ГОРАЛИК. А дальше что? Можно представить себе, что семиклассник, чьи стихи читают и хвалят сверстники, должен испытывать потребность немедленно писать дальше.
КРУГЛОВ. Не, я не стал особо сильно писать дальше. Следующие стихи, которые я помню, были написаны то ли в классе десятом, то ли сразу после окончания школы. Но это уже были стихи. Больше стихи, чем те, которые сгорели в печке. Тем не менее я как-то естественным образом знал, что это теперь никогда не кончится, что это будет продолжаться.
ГОРАЛИК. Подросток, который так устроен, часто же делает еще что-то в подобном духе. Вы не сочиняли музыку, песни?

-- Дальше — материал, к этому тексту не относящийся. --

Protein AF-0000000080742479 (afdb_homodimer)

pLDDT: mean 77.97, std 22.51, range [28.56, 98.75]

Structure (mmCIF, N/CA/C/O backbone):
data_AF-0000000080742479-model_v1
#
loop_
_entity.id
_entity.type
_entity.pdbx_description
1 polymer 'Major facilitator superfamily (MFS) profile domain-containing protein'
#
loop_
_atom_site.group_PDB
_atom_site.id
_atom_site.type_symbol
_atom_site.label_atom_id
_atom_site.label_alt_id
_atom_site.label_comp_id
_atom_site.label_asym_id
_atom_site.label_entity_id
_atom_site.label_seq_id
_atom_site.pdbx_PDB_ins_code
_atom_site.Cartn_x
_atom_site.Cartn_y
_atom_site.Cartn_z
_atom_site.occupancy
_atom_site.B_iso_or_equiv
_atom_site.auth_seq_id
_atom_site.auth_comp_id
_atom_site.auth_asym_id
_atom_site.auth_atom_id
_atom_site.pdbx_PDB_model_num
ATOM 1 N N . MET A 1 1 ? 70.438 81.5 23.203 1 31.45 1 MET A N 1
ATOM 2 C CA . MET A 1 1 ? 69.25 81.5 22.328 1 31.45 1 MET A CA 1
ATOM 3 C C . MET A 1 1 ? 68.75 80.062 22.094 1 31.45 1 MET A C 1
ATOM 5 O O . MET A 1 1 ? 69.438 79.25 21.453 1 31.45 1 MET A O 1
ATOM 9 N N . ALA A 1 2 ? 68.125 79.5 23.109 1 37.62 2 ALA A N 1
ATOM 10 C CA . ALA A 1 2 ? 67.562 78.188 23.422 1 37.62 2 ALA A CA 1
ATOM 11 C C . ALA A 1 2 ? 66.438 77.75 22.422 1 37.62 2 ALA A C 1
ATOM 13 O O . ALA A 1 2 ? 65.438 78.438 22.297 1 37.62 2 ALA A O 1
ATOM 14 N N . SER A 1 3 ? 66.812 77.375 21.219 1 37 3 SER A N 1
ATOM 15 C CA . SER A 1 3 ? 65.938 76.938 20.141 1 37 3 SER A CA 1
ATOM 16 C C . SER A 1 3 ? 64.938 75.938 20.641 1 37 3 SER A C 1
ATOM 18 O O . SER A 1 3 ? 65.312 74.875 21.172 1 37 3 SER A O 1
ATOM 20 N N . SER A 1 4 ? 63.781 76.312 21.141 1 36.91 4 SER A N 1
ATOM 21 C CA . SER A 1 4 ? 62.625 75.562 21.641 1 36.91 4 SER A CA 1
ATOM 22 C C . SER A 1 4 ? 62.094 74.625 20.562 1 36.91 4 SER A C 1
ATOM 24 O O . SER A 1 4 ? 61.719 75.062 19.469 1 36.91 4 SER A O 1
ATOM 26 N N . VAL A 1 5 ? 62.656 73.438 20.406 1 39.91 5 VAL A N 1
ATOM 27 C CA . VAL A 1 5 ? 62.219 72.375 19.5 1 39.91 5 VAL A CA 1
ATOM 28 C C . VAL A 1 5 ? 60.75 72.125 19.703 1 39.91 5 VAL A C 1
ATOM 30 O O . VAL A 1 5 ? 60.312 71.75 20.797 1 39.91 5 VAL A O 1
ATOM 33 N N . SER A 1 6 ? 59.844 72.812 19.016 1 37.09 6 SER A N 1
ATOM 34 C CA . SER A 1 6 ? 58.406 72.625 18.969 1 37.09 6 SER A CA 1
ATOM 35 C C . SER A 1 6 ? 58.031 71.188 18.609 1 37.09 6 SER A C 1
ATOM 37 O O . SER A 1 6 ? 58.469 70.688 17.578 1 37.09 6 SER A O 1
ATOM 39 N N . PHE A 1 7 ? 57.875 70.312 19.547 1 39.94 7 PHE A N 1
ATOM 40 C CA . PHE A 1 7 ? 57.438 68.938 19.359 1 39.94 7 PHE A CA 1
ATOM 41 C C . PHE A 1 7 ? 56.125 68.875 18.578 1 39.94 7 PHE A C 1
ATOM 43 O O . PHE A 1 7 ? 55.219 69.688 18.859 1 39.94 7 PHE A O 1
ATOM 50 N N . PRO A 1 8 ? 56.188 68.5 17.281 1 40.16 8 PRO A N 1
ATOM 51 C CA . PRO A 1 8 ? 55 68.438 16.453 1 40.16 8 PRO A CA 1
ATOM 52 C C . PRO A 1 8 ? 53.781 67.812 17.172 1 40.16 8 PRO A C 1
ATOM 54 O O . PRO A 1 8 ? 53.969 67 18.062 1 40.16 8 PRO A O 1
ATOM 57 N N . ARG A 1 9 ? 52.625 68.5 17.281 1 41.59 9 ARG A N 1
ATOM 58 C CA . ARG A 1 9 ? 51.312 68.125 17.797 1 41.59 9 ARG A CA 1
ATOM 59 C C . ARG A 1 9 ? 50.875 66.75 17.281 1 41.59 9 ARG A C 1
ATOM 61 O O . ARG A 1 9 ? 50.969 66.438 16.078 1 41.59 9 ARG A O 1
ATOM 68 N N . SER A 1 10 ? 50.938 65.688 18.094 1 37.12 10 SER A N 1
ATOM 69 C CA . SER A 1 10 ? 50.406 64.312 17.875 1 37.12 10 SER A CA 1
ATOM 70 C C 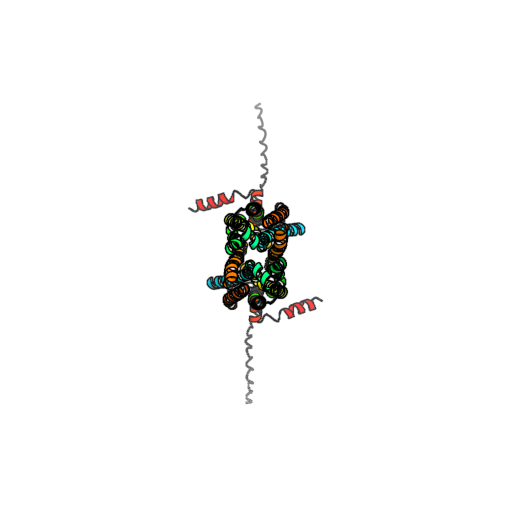. SER A 1 10 ? 49.062 64.375 17.172 1 37.12 10 SER A C 1
ATOM 72 O O . SER A 1 10 ? 48.125 65 17.641 1 37.12 10 SER A O 1
ATOM 74 N N . GLU A 1 11 ? 48.969 64.375 15.844 1 37 11 GLU A N 1
ATOM 75 C CA . GLU A 1 11 ? 47.75 64.188 15.109 1 37 11 GLU A CA 1
ATOM 76 C C . GLU A 1 11 ? 46.844 63.125 15.781 1 37 11 GLU A C 1
ATOM 78 O O . GLU A 1 11 ? 47.281 62 15.961 1 37 11 GLU A O 1
ATOM 83 N N . MET A 1 12 ? 45.969 63.469 16.734 1 35.31 12 MET A N 1
ATOM 84 C CA . MET A 1 12 ? 44.875 62.625 17.25 1 35.31 12 MET A CA 1
ATOM 85 C C . MET A 1 12 ? 44.25 61.812 16.125 1 35.31 12 MET A C 1
ATOM 87 O O . MET A 1 12 ? 43.688 62.375 15.18 1 35.31 12 MET A O 1
ATOM 91 N N . VAL A 1 13 ? 44.812 60.688 15.742 1 37.81 13 VAL A N 1
ATOM 92 C CA . VAL A 1 13 ? 44.125 59.688 14.922 1 37.81 13 VAL A CA 1
ATOM 93 C C . VAL A 1 13 ? 42.625 59.656 15.266 1 37.81 13 VAL A C 1
ATOM 95 O O . VAL A 1 13 ? 42.25 59.406 16.406 1 37.81 13 VAL A O 1
ATOM 98 N N . GLN A 1 14 ? 41.781 60.469 14.633 1 36.72 14 GLN A N 1
ATOM 99 C CA . GLN A 1 14 ? 40.344 60.25 14.633 1 36.72 14 GLN A CA 1
ATOM 100 C C . GLN A 1 14 ? 40 58.781 14.461 1 36.72 14 GLN A C 1
ATOM 102 O O . GLN A 1 14 ? 40.25 58.188 13.391 1 36.72 14 GLN A O 1
ATOM 107 N N . VAL A 1 15 ? 40.156 57.969 15.5 1 37.44 15 VAL A N 1
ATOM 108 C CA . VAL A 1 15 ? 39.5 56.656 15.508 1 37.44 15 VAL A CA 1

КРУГЛОВ. Нет, музыку я, конечно, любил всегда, но не сочинял. То есть я никогда не делал то, что мне не интересно. Это одна из бед моей жизни. В частности, у меня нет никакого законченного образования, кроме среднего.
ГОРАЛИК. Сколько классов тогда заканчивали?
КРУГЛОВ. Десять.
ГОРАЛИК. Соответственно, вам надо было решать, куда поступать.
КРУГЛОВ. Да. Это было в десятом классе, поближе к его окончанию вопрос о поступлении в вуз наконец-таки встал передо мной. Мать, конечно, какие-то усилия прилагала. Было понятно, что это будет какая-то словесная область.
ГОРАЛИК. Близкие вас не подталкивали к какой-нибудь профессии?